Unix Domain Sockets: D-Bus Transport Layer
Blog 019 gave Kevlar the event source fds that systemd plugs into epoll. But systemd's main business — managing services — happens over D-Bus, and D-Bus runs on Unix domain sockets. This post covers the AF_UNIX socket implementation that completes the systemd I/O foundation.
The state machine
A Unix socket transitions through states depending on which syscalls are called on it:
socket() → Created
↓ bind() ↓ connect()
Bound Connected (bidirectional stream)
↓ listen()
Listening (accept incoming connections)
The kernel represents this as an enum inside a SpinLock, which means one
Arc<UnixSocket> can transition from Created → Bound → Listening without
changing identity in the fd table:
#![allow(unused)] fn main() { enum SocketState { Created, Bound(String), Listening(Arc<UnixListener>), Connected(Arc<UnixStream>), } }
Each FileLike method checks the current state and delegates to the
appropriate inner type. Read/write on a Listening socket returns EINVAL.
Connect on an already-Connected socket replaces the stream.
Named sockets and the listener registry
When a process calls bind("/run/dbus/system_bus_socket") followed by
listen(), the kernel needs a way for a different process's connect()

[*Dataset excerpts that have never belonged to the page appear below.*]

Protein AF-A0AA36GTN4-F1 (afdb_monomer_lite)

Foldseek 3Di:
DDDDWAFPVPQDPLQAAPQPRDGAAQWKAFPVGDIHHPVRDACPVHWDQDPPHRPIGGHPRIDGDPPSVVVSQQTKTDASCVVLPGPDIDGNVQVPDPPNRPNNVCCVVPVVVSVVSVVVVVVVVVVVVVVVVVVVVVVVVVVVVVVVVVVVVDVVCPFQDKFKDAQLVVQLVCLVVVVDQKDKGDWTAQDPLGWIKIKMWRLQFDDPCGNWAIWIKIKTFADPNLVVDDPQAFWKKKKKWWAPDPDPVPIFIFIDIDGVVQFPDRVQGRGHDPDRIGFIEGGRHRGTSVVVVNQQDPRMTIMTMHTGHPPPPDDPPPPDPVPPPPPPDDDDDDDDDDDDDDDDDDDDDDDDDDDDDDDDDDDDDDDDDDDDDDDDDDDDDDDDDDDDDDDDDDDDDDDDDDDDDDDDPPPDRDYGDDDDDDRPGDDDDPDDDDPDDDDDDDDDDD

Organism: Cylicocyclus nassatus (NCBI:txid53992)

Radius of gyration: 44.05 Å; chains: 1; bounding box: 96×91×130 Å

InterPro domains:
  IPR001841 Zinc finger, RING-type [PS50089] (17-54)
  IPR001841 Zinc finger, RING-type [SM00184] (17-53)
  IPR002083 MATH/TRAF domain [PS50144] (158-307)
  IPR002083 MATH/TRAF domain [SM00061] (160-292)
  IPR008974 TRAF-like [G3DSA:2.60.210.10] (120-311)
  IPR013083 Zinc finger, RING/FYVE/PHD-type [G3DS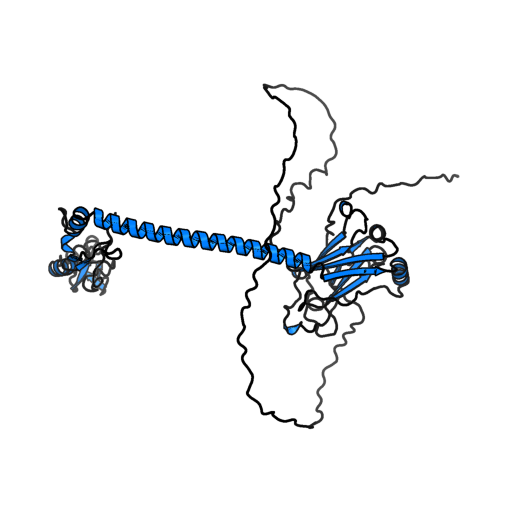A:3.30.40.10] (3-110)
  IPR017907 Zinc finger, RING-type, conserved site [PS00518] (32-41)
  IPR027370 Zinc finger, RING-type, eukaryotic [PF13445] (17-51)
  IPR049342 TRAF1-6, MATH domain [PF21355] (182-304)

pLDDT: mean 70.97, std 27.06, range [25.53, 98.31]

Structure (mmCIF, N/CA/C/O backbone):
data_AF-A0AA36GTN4-F1
#
_entry.id   AF-A0AA36GTN4-F1
#
loop_
_atom_site.group_PDB
_atom_site.id
_atom_site.type_symbol
_atom_site.label_atom_id
_atom_site.label_alt_id
_atom_site.label_comp_id
_atom_site.label_asym_id
_atom_site.label_entity_id
_atom_site.label_seq_id
_atom_site.pdbx_PDB_ins_code
_atom_site.Cartn_x
_atom_site.Cartn_y
_atom_site.Cartn_z
_atom_site.occupancy
_atom_site.B_iso_or_equiv
_atom_site.auth_seq_id
_atom_site.auth_comp_id
_atom_site.auth_asym_id
_atom_site.auth_atom_id
_atom_site.pdbx_PDB_model_num
ATOM 1 N N . MET A 1 1 ? 41.618 4.479 -35.706 1.00 34.94 1 MET A N 1
ATOM 2 C CA . MET A 1 1 ? 40.214 4.028 -35.792 1.00 34.94 1 MET A CA 1
ATOM 3 C C . MET A 1 1 ? 40.171 2.878 -36.779 1.00 34.94 1 MET A C 1
ATOM 5 O O . MET A 1 1 ? 40.780 3.003 -37.836 1.00 34.94 1 MET A O 1
ATOM 9 N N . SER A 1 2 ? 39.541 1.764 -36.420 1.00 44.53 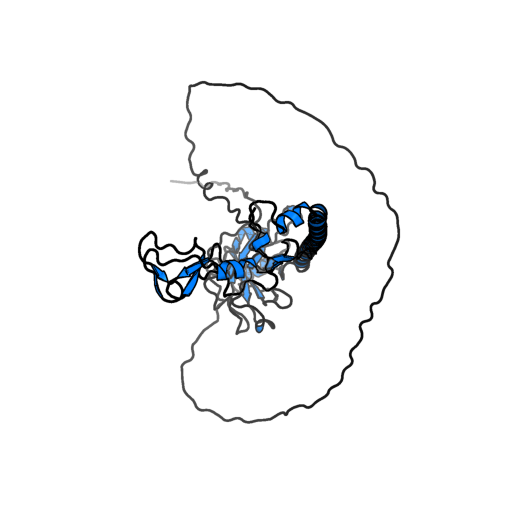2 SER A N 1
ATOM 10 C CA . SER A 1 2 ? 39.290 0.663 -37.353 1.00 44.53 2 SER A CA 1
ATOM 11 C C . SER A 1 2 ? 38.095 1.050 -38.219 1.00 44.53 2 SER A C 1
ATOM 13 O O . SER A 1 2 ? 37.066 1.422 -37.669 1.00 44.53 2 SER A O 1
ATOM 15 N N . ILE A 1 3 ? 38.232 1.018 -39.545 1.00 57.97 3 ILE A N 1
ATOM 16 C CA . ILE A 1 3 ? 37.085 1.190 -40.444 1.00 57.97 3 ILE A CA 1
ATOM 17 C C . ILE A 1 3 ? 36.442 -0.183 -40.612 1.00 57.97 3 ILE A C 1
ATOM 19 O O . ILE A 1 3 ? 37.088 -1.095 -41.139 1.00 57.97 3 ILE A O 1
ATOM 23 N N . ASP A 1 4 ? 35.194 -0.324 -40.175 1.00 63.25 4 ASP A N 1
ATOM 24 C CA . ASP A 1 4 ? 34.410 -1.524 -40.442 1.00 63.25 4 ASP A CA 1
ATOM 25 C C . ASP A 1 4 ? 34.068 -1.595 -41.933 1.00 63.25 4 ASP A C 1
ATOM 27 O O . ASP A 1 4 ? 33.598 -0.635 -42.547 1.00 63.25 4 ASP A O 1
ATOM 31 N N . ILE A 1 5 ? 34.381 -2.739 -42.539 1.00 73.94 5 ILE A N 1
ATOM 32 C CA . ILE A 1 5 ? 34.265 -2.942 -43.982 1.00 73.94 5 ILE A CA 1
ATOM 33 C C . ILE A 1 5 ? 32.889 -3.533 -44.277 1.00 73.94 5 ILE A C 1
ATOM 35 O O . ILE A 1 5 ? 32.657 -4.722 -44.058 1.00 73.94 5 ILE A O 1
ATOM 39 N N . LEU A 1 6 ? 31.996 -2.697 -44.801 1.00 79.19 6 LEU A N 1
ATOM 40 C CA . LEU A 1 6 ? 30.676 -3.101 -45.277 1.00 79.19 6 LEU A CA 1
ATOM 41 C C . LEU A 1 6 ? 30.795 -3.725 -46.674 1.00 79.19 6 LEU A C 1
ATOM 43 O O . LEU A 1 6 ? 31.379 -3.122 -47.574 1.00 79.19 6 LEU A O 1
ATOM 47 N N . PHE A 1 7 ? 30.245 -4.926 -46.861 1.00 84.50 7 PHE A N 1
ATOM 48 C CA . PHE A 1 7 ? 30.199 -5.624 -48.150 1.00 84.50 7 PHE A CA 1
ATOM 49 C C . PHE A 1 7 ? 28.793 -5.540 -48.746 1.00 84.50 7 PHE A C 1
ATOM 51 O O . PHE A 1 7 ? 27.823 -5.840 -48.057 1.00 84.50 7 PHE A O 1
ATOM 58 N N . THR A 1 8 ? 28.702 -5.188 -50.030 1.00 82.19 8 THR A N 1
ATOM 59 C CA . THR A 1 8 ? 27.431 -4.985 -50.763 1.00 82.19 8 THR A CA 1
ATOM 60 C C . THR A 1 8 ? 26.461 -6.168 -50.683 1.00 82.19 8 THR A C 1
ATOM 62 O O . THR A 1 8 ? 25.285 -5.973 -50.400 1.00 82.19 8 THR A O 1
ATOM 65 N N . GLU A 1 9 ? 26.953 -7.390 -50.892 1.00 79.75 9 GLU A N 1
ATOM 66 C CA . GLU A 1 9 ? 26.165 -8.637 -50.869 1.00 79.75 9 GLU A CA 1
ATOM 67 C C . GLU A 1 9 ? 26.457 -9.486 -49.611 1.00 79.75 9 GLU A C 1
ATOM 69 O O . GLU A 1 9 ? 26.222 -10.695 -49.579 1.00 79.75 9 GLU A O 1
ATOM 74 N N . GLY A 1 10 ? 27.022 -8.869 -48.566 1.00 81.50 10 GLY A N 1
ATOM 75 C CA . GLY A 1 10 ? 27.620 -9.584 -47.436 1.00 81.50 10 GLY A CA 1
ATOM 76 C C . GLY A 1 10 ? 28.961 -10.246 -47.786 1.00 81.50 10 GLY A C 1
ATOM 77 O O . GLY A 1 10 ? 29.526 -10.040 -48.860 1.00 81.50 10 GLY A O 1
ATOM 78 N N . LEU A 1 11 ? 29.518 -11.023 -46.851 1.00 85.06 11 LEU A N 1
ATOM 79 C CA . LEU A 1 11 ? 30.777 -11.749 -47.054 1.00 85.06 11 LEU A CA 1
ATOM 80 C C . LEU A 1 11 ? 30.496 -13.188 -47.527 1.00 85.06 11 LEU A C 1
ATOM 82 O O . LEU A 1 11 ? 29.960 -13.974 -46.744 1.00 85.06 11 LEU A O 1
ATOM 86 N N . PRO A 1 12 ? 30.907 -13.590 -48.746 1.00 87.44 12 PRO A N 1
ATOM 87 C CA . PRO A 1 12 ? 30.738 -14.967 -49.196 1.00 87.44 12 PRO A CA 1
ATOM 88 C C . PRO A 1 12 ? 31.480 -15.961 -48.294 1.00 87.44 12 PRO A C 1
ATOM 90 O O . PRO A 1 12 ? 32.657 -15.772 -47.978 1.00 87.44 12 PRO A O 1
ATOM 93 N N . SER A 1 13 ? 30.822 -17.064 -47.928 1.00 83.62 13 SER A N 1
ATOM 94 C CA . SER A 1 13 ? 31.378 -18.098 -47.036 1.00 83.62 13 SER A CA 1
ATOM 95 C C . SER A 1 13 ? 32.687 -18.705 -47.556 1.00 83.62 13 SER A C 1
ATOM 97 O O . SER A 1 13 ? 33.595 -19.001 -46.786 1.00 83.62 13 SER A O 1
ATOM 99 N N . ASN A 1 14 ? 32.844 -18.803 -48.879 1.00 86.06 14 ASN A N 1
ATOM 100 C CA . ASN A 1 14 ? 34.066 -19.265 -49.541 1.00 86.06 14 ASN A CA 1
ATOM 101 C C . ASN A 1 14 ? 35.220 -18.229 -49.547 1.00 86.06 14 ASN A C 1
ATOM 103 O O . ASN A 1 14 ? 36.302 -18.530 -50.066 1.00 86.06 14 ASN A O 1
ATOM 107 N N . CYS A 1 15 ? 34.988 -17.031 -49.005 1.00 88.88 15 CYS A N 1
ATOM 108 C CA . CYS A 1 15 ? 35.937 -15.932 -48.812 1.00 88.88 15 CYS A CA 1
ATOM 109 C C . CYS A 1 15 ? 36.116 -15.548 -47.327 1.00 88.88 15 CYS A C 1
ATOM 111 O O . CYS A 1 15 ? 36.969 -14.706 -47.019 1.00 88.88 15 CYS A O 1
ATOM 113 N N . ALA A 1 16 ? 35.354 -16.164 -46.420 1.00 90.69 16 ALA A N 1
ATOM 114 C CA . ALA A 1 16 ? 35.491 -16.032 -44.975 1.00 90.69 16 ALA A CA 1
ATOM 115 C C . ALA A 1 16 ? 36.573 -16.975 -44.420 1.00 90.69 16 ALA A C 1
ATOM 117 O O . ALA A 1 16 ? 36.869 -18.025 -44.990 1.00 90.69 16 ALA A O 1
ATOM 118 N N . CYS A 1 17 ? 37.188 -16.591 -43.302 1.00 91.06 17 CYS A N 1
ATOM 119 C CA . CYS A 1 17 ? 38.139 -17.422 -42.570 1.00 91.06 17 CYS A CA 1
ATOM 120 C C . CYS A 1 17 ? 37.422 -18.215 -41.463 1.00 91.06 17 CYS A C 1
ATOM 122 O O . CYS A 1 17 ? 36.993 -17.565 -40.512 1.00 91.06 17 CYS A O 1
ATOM 124 N N . PRO A 1 18 ? 37.404 -19.567 -41.472 1.00 89.56 18 PRO A N 1
ATOM 125 C CA . PRO A 1 18 ? 36.692 -20.398 -40.476 1.00 89.56 18 PRO A CA 1
ATOM 126 C C . PRO A 1 18 ? 37.208 -20.339 -39.021 1.00 89.56 18 PRO A C 1
ATOM 128 O O . PRO A 1 18 ? 36.919 -21.224 -38.225 1.00 89.56 18 PRO A O 1
ATOM 131 N N . VAL A 1 19 ? 38.065 -19.369 -38.698 1.00 89.56 19 VAL A N 1
ATOM 132 C CA . VAL A 1 19 ? 38.721 -19.188 -37.387 1.00 89.56 19 VAL A CA 1
ATOM 133 C C . VAL A 1 19 ? 38.481 -17.781 -36.825 1.00 89.56 19 VAL A C 1
ATOM 135 O O . VAL A 1 19 ? 38.671 -17.551 -35.637 1.00 89.56 19 VAL A O 1
ATOM 138 N N . CYS A 1 20 ? 38.108 -16.810 -37.667 1.00 88.25 20 CYS A N 1
ATOM 139 C CA . CYS A 1 20 ? 37.872 -15.430 -37.229 1.00 88.25 20 CYS A CA 1
ATOM 140 C C . CYS A 1 20 ? 36.691 -14.754 -37.940 1.00 88.25 20 CYS A C 1
ATOM 142 O O . CYS A 1 20 ? 36.580 -13.534 -37.865 1.00 88.25 20 CYS A O 1
ATOM 144 N N . ASP A 1 21 ? 35.911 -15.519 -38.711 1.00 87.25 21 ASP A N 1
ATOM 145 C CA . ASP A 1 21 ? 34.660 -15.156 -39.397 1.00 87.25 21 ASP A CA 1
ATOM 146 C C . ASP A 1 21 ? 34.683 -13.842 -40.197 1.00 87.25 21 ASP A C 1
ATOM 148 O O . ASP A 1 21 ? 33.671 -13.199 -40.458 1.00 87.25 21 ASP A O 1
ATOM 152 N N . GLN A 1 22 ? 35.877 -13.459 -40.647 1.00 87.19 22 GLN A N 1
ATOM 153 C CA . GLN A 1 22 ? 36.153 -12.246 -41.410 1.00 87.19 22 GLN A CA 1
ATOM 154 C C . GLN A 1 22 ? 36.787 -12.594 -42.759 1.00 87.19 22 GLN A C 1
ATOM 156 O O . GLN A 1 22 ? 37.340 -13.682 -42.950 1.00 87.19 22 GLN A O 1
ATOM 161 N N . ALA A 1 23 ? 36.739 -11.642 -43.695 1.00 87.12 23 ALA A N 1
ATOM 162 C CA . ALA A 1 23 ? 37.307 -11.793 -45.031 1.00 87.12 23 ALA A CA 1
ATOM 163 C C . ALA A 1 23 ? 38.798 -12.168 -44.968 1.00 87.12 23 ALA A C 1
ATOM 165 O O . ALA A 1 23 ? 39.590 -11.489 -44.305 1.00 87.12 23 ALA A O 1
ATOM 166 N N . LEU A 1 24 ? 39.184 -13.234 -45.680 1.00 88.19 24 LEU A N 1
ATOM 167 C CA . LEU A 1 24 ? 40.513 -13.849 -45.598 1.00 88.19 24 LEU A CA 1
ATOM 168 C C . LEU A 1 24 ? 41.664 -12.834 -45.776 1.00 88.19 24 LEU A C 1
ATOM 170 O O . LEU A 1 24 ? 41.965 -12.355 -46.874 1.00 88.19 24 LEU A O 1
ATOM 174 N N . ARG A 1 25 ? 42.377 -12.544 -44.682 1.00 87.50 25 ARG A N 1
ATOM 175 C CA . ARG A 1 25 ? 43.585 -11.708 -44.659 1.00 87.50 25 ARG A CA 1
ATOM 176 C C . ARG A 1 25 ? 44.814 -12.543 -45.003 1.00 87.50 25 ARG A C 1
ATOM 178 O O . ARG A 1 25 ? 45.229 -13.386 -44.212 1.00 87.50 25 ARG A O 1
ATOM 185 N N . ALA A 1 26 ? 45.408 -12.260 -46.166 1.00 86.81 26 ALA A N 1
ATOM 186 C CA . ALA A 1 26 ? 46.532 -13.015 -46.729 1.00 86.81 26 ALA A CA 1
ATOM 187 C C . ALA A 1 26 ? 46.250 -14.537 -46.706 1.00 86.81 26 ALA A C 1
ATOM 189 O O . ALA A 1 26 ? 46.848 -15.246 -45.896 1.00 86.81 26 ALA A O 1
ATOM 190 N N 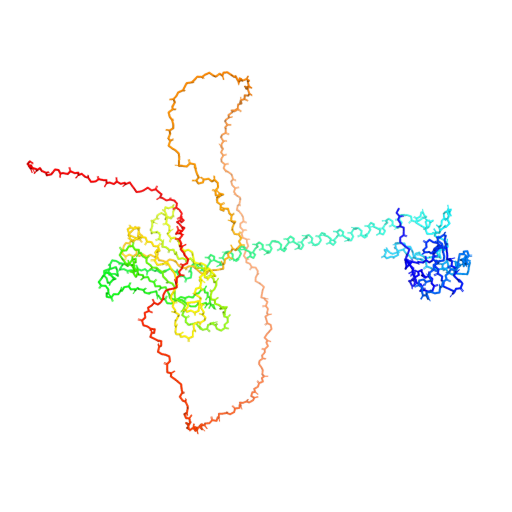. PRO A 1 27 ? 45.299 -15.024 -47.530 1.00 90.88 27 PRO A N 1
ATOM 191 C CA . PRO A 1 27 ? 44.854 -16.410 -47.483 1.00 90.88 27 PRO A CA 1
ATOM 192 C C . PRO A 1 27 ? 45.998 -17.393 -47.717 1.00 90.88 27 PRO A C 1
ATOM 194 O O . PRO A 1 27 ? 46.826 -17.225 -48.619 1.00 90.88 27 PRO A O 1
ATOM 197 N N . ILE A 1 28 ? 45.998 -18.438 -46.903 1.00 91.69 28 ILE A N 1
ATOM 198 C CA . ILE A 1 28 ? 46.855 -19.607 -47.030 1.00 91.69 28 ILE A CA 1
ATOM 199 C C . ILE A 1 28 ? 45.986 -20.852 -47.181 1.00 91.69 28 ILE A C 1
ATOM 201 O O . ILE A 1 28 ? 44.998 -21.019 -46.465 1.00 91.69 28 ILE A O 1
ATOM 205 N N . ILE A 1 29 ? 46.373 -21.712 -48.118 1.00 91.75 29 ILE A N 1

to find that listener. We use a simple global registry:
#![allow(unused)] fn main() { static UNIX_LISTENERS: SpinLock<VecDeque<(String, Arc<UnixListener>)>> = SpinLock::new(VecDeque::new()); }
connect() looks up the path, calls enqueue_connection() on the
listener, and gets back the client end of a new stream pair. The listener
pushes the server end into its backlog. accept() pops from the backlog.
This is simpler than creating actual socket inodes in the VFS — we skip
filesystem integration entirely. The path is just a lookup key. For
systemd's use case (well-known paths like /run/dbus/system_bus_socket),
this is sufficient.
Connected streams: shared ring buffers
A connected Unix stream pair is two RingBuffer<u8, 65536> with
crossed references — each end's tx is the other end's rx:
#![allow(unused)] fn main() { pub struct UnixStream { tx: Arc<SpinLock<StreamInner>>, // our write buffer rx: Arc<SpinLock<StreamInner>>, // peer's write buffer peer_closed: Arc<AtomicBool>, } fn new_pair() -> (Arc<UnixStream>, Arc<UnixStream>) { let buf_a = Arc::new(SpinLock::new(StreamInner { ... })); let buf_b = Arc::new(SpinLock::new(StreamInner { ... })); // a.tx = buf_a, a.rx = buf_b // b.tx = buf_b, b.rx = buf_a } }
The read/write implementation follows the same pattern as pipes: fast
path under lock, slow path via POLL_WAIT_QUEUE.sleep_signalable_until.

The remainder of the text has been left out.